Speculative stocks (and other riskier assets) are worth paying extra attention to. After a shallow correction, these stocks will usually recover very quickly. However, when there is a prolonged downtrend, speculative stocks may take some time to recover – and some may never regain their previous highs.
It’s usually a good idea to focus on high-quality, profitable stocks when the market is making a potential low. These are the stocks large institutions are most likely to buy on weakness which will provide support. While valuation is also important, you should try to avoid value traps. These are stocks that at first glance appear cheap, but may have poor business prospects going forward.
CNN Fear and Greed Index example: March 2020
The beginning of the COVID-19 pandemic was a great example of the fear and greed index doing a decent job of indicating both a market top and bottom. The index reached its highest greed rating in years just a few weeks before the market top. And then the index fell into extreme fear territory just as the market bottomed.

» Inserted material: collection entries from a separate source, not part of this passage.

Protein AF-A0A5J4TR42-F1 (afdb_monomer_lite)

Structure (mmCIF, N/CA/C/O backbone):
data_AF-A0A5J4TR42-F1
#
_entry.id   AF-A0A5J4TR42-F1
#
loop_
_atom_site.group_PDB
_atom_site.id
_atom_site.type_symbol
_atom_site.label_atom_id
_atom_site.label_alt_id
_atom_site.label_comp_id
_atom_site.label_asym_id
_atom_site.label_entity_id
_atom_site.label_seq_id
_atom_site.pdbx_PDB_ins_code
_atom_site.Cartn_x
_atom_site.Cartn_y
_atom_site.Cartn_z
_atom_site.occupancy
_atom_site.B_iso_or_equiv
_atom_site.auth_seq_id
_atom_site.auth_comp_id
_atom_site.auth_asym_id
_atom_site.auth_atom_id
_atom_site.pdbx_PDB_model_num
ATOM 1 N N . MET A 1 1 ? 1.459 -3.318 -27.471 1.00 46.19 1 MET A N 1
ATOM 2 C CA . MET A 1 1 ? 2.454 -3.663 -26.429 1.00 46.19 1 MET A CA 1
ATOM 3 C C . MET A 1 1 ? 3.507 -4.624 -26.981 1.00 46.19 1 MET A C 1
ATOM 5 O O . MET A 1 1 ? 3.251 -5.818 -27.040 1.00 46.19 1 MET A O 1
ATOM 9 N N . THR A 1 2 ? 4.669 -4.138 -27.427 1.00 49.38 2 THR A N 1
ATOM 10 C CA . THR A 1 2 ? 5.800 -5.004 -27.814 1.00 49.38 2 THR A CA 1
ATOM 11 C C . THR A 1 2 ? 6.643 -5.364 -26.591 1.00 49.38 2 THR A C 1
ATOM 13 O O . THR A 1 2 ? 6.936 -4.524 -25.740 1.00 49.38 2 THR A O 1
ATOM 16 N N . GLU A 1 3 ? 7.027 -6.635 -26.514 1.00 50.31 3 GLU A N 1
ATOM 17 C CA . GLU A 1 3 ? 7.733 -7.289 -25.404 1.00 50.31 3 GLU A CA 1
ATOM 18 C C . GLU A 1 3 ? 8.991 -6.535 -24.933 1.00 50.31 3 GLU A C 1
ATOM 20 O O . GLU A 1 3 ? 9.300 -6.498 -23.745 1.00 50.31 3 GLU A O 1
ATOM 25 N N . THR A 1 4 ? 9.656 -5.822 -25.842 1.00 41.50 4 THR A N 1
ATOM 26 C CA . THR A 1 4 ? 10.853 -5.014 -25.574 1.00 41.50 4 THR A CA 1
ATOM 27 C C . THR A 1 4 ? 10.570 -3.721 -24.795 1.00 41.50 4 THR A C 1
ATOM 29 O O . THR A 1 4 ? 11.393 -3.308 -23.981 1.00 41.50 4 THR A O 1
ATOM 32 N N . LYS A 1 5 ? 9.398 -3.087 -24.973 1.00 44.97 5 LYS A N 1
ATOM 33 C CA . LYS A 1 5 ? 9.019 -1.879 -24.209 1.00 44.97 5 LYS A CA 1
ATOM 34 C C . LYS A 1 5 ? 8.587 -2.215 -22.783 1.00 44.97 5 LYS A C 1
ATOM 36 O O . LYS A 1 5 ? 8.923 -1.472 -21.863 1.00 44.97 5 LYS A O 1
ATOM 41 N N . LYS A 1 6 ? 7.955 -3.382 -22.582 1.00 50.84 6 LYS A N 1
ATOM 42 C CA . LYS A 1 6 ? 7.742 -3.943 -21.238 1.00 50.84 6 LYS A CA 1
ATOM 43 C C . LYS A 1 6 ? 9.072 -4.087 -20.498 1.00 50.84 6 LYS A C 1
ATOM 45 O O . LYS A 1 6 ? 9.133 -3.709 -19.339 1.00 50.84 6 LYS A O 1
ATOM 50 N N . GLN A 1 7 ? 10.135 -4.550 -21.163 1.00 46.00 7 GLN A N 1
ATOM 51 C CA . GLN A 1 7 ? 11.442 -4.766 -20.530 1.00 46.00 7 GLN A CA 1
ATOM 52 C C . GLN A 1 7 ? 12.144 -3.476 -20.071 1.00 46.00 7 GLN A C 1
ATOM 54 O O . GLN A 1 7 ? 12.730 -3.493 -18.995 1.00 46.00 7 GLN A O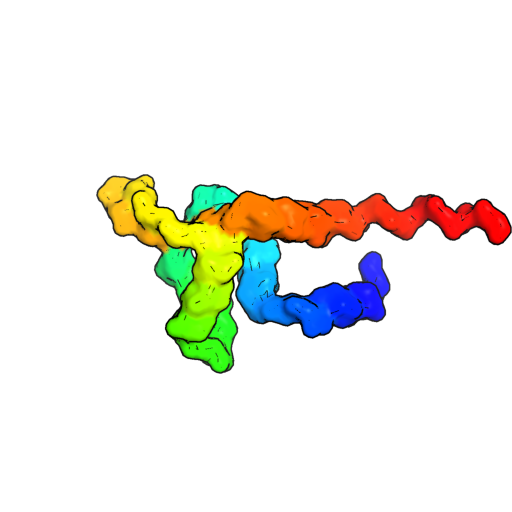 1
ATOM 59 N N . LEU A 1 8 ? 12.063 -2.360 -20.813 1.00 44.69 8 LEU A N 1
ATOM 60 C CA . LEU A 1 8 ? 12.713 -1.099 -20.404 1.00 44.69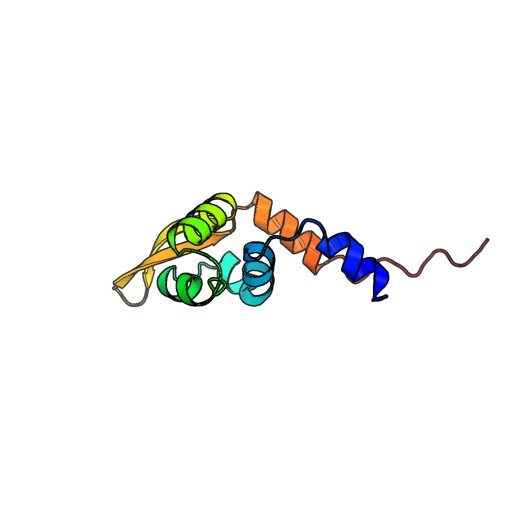 8 LEU A CA 1
ATOM 61 C C . LEU A 1 8 ? 12.027 -0.417 -19.210 1.00 44.69 8 LEU A C 1
ATOM 63 O O . LEU A 1 8 ? 12.710 0.107 -18.334 1.00 44.69 8 LEU A O 1
ATOM 67 N N . ILE A 1 9 ? 10.693 -0.457 -19.146 1.00 52.12 9 ILE A N 1
ATOM 68 C CA . ILE A 1 9 ? 9.932 0.061 -17.995 1.00 52.12 9 ILE A CA 1
ATOM 69 C C . ILE A 1 9 ? 10.148 -0.839 -16.757 1.00 52.12 9 ILE A C 1
ATOM 71 O O . ILE A 1 9 ? 10.042 -0.380 -15.623 1.00 52.12 9 ILE A O 1
ATOM 75 N N . ASN A 1 10 ? 10.525 -2.107 -16.964 1.00 51.31 10 ASN A N 1
ATOM 76 C CA . ASN A 1 10 ? 10.759 -3.095 -15.909 1.00 51.31 10 ASN A CA 1
ATOM 77 C C . ASN A 1 10 ? 12.070 -2.898 -15.125 1.00 51.31 10 ASN A C 1
ATOM 79 O O . ASN A 1 10 ? 12.216 -3.465 -14.049 1.00 51.31 10 ASN A O 1
ATOM 83 N N . VAL A 1 11 ? 13.044 -2.137 -15.643 1.00 51.06 11 VAL A N 1
ATOM 84 C CA . VAL A 1 11 ? 14.402 -2.088 -15.052 1.00 51.06 11 VAL A CA 1
ATOM 85 C C . VAL A 1 11 ? 14.457 -1.266 -13.755 1.00 51.06 11 VAL A C 1
ATOM 87 O O . VAL A 1 11 ? 15.341 -1.480 -12.930 1.00 51.06 11 VAL A O 1
ATOM 90 N N . SER A 1 12 ? 13.511 -0.346 -13.542 1.00 63.81 12 SER A N 1
ATOM 91 C CA . SER A 1 12 ? 13.438 0.506 -12.343 1.00 63.81 12 SER A CA 1
ATOM 92 C C . SER A 1 12 ? 12.242 0.213 -11.431 1.00 63.81 12 SER A C 1
ATOM 94 O O . SER A 1 12 ? 12.110 0.861 -10.391 1.00 63.81 12 SER A O 1
ATOM 96 N N . ARG A 1 13 ? 11.382 -0.751 -11.791 1.00 78.38 13 ARG A N 1
ATOM 97 C CA . ARG A 1 13 ? 10.223 -1.136 -10.978 1.00 78.38 13 ARG A CA 1
ATOM 98 C C . ARG A 1 13 ? 10.668 -1.944 -9.772 1.00 78.38 13 ARG A C 1
ATOM 100 O O . ARG A 1 13 ? 11.363 -2.952 -9.881 1.00 78.38 13 ARG A O 1
ATOM 107 N N . SER A 1 14 ? 10.267 -1.476 -8.602 1.00 86.75 14 SER A N 1
ATOM 108 C CA . SER A 1 14 ? 10.434 -2.217 -7.364 1.00 86.75 14 SER A CA 1
ATOM 109 C C . SER A 1 14 ? 9.245 -3.157 -7.148 1.00 86.75 14 SER A C 1
ATOM 111 O O . SER A 1 14 ? 8.141 -2.861 -7.603 1.00 86.75 14 SER A O 1
ATOM 113 N N . PRO A 1 15 ? 9.406 -4.238 -6.367 1.00 88.81 15 PRO A N 1
ATOM 114 C CA . PRO A 1 15 ? 8.294 -5.129 -6.040 1.00 88.81 15 PRO A CA 1
ATOM 115 C C . PRO A 1 15 ? 7.097 -4.441 -5.362 1.00 88.81 15 PRO A C 1
ATOM 117 O O . PRO A 1 15 ? 5.997 -4.980 -5.376 1.00 88.81 15 PRO A O 1
ATOM 120 N N . VAL A 1 16 ? 7.287 -3.266 -4.740 1.00 91.94 16 VAL A N 1
ATOM 121 C CA . VAL A 1 16 ? 6.163 -2.490 -4.190 1.00 91.94 16 VAL A CA 1
ATOM 122 C C . VAL A 1 16 ? 5.388 -1.743 -5.271 1.00 91.94 16 VAL A C 1
ATOM 124 O O . VAL A 1 16 ? 4.192 -1.542 -5.102 1.00 91.94 16 VAL A O 1
ATOM 127 N N . ASP A 1 17 ? 6.034 -1.365 -6.379 1.00 91.19 17 ASP A N 1
ATOM 128 C CA . ASP A 1 17 ? 5.351 -0.736 -7.510 1.00 91.19 17 ASP A CA 1
ATOM 129 C C . ASP A 1 17 ? 4.372 -1.726 -8.153 1.00 91.19 17 ASP A C 1
ATOM 131 O O . ASP A 1 17 ? 3.255 -1.334 -8.473 1.00 91.19 17 ASP A O 1
ATOM 135 N N . ASP A 1 18 ? 4.744 -3.006 -8.266 1.00 90.56 18 ASP A N 1
ATOM 136 C CA . ASP A 1 18 ? 3.861 -4.057 -8.793 1.00 90.56 18 ASP A CA 1
ATOM 137 C C . ASP A 1 18 ? 2.594 -4.212 -7.941 1.00 90.56 18 ASP A C 1
ATOM 139 O O . ASP A 1 18 ? 1.482 -4.156 -8.465 1.00 90.56 18 ASP A O 1
ATOM 143 N N . VAL A 1 19 ? 2.753 -4.299 -6.616 1.00 93.50 19 VAL A N 1
ATOM 144 C CA . VAL A 1 19 ? 1.622 -4.372 -5.674 1.00 93.50 19 VAL A CA 1
ATOM 145 C C . VAL A 1 19 ? 0.742 -3.122 -5.755 1.00 93.50 19 VAL A C 1
ATOM 147 O O . VAL A 1 19 ? -0.485 -3.214 -5.695 1.00 93.50 19 VAL A O 1
ATOM 150 N N . ILE A 1 20 ? 1.351 -1.939 -5.872 1.00 94.19 20 ILE A N 1
ATOM 151 C CA . ILE A 1 20 ? 0.608 -0.681 -5.968 1.00 94.19 20 ILE A CA 1
ATOM 152 C C . ILE A 1 20 ? -0.182 -0.615 -7.275 1.00 94.19 20 ILE A C 1
ATOM 154 O O . ILE A 1 20 ? -1.328 -0.181 -7.246 1.00 94.19 20 ILE A O 1
ATOM 158 N N . MET A 1 21 ? 0.386 -1.051 -8.401 1.00 91.56 21 MET A N 1
ATOM 159 C CA . MET A 1 21 ? -0.323 -1.075 -9.683 1.00 91.56 21 MET A CA 1
ATOM 160 C C . MET A 1 21 ? -1.491 -2.067 -9.669 1.00 91.56 21 MET A C 1
ATOM 162 O O . MET A 1 21 ? -2.575 -1.722 -10.131 1.00 91.56 21 MET A O 1
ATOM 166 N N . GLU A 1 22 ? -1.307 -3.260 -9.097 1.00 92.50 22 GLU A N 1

This was an example of extreme fear indicating that the market was overreacting to actual events. Travel restrictions and social distancing policies absolutely decimated the travel and hospitality industries, but these industries are just a fraction of the world economy. The S&P 500 fell over 30% because people expected the worst – not because of what was actually happening.
The fear and greed index actually carried on falling for a few weeks after the market bottomed. This illustrates the value of scaling into new positions as soon as the index reaches an extreme fear level.
Conclusion: CNN Fear and Greed index
Warren Buffett said, “We simply attempt to be fearful when others are greedy and to be greedy only when others are fearful”. Contrarian investing using market sentiment is one of the best ways for investors to lock in great prices. The CNN Fear and Greed Index is a useful tool to gauge sentiment. However, just like other tools and indicators, it should be used alongside other methods of market analysis.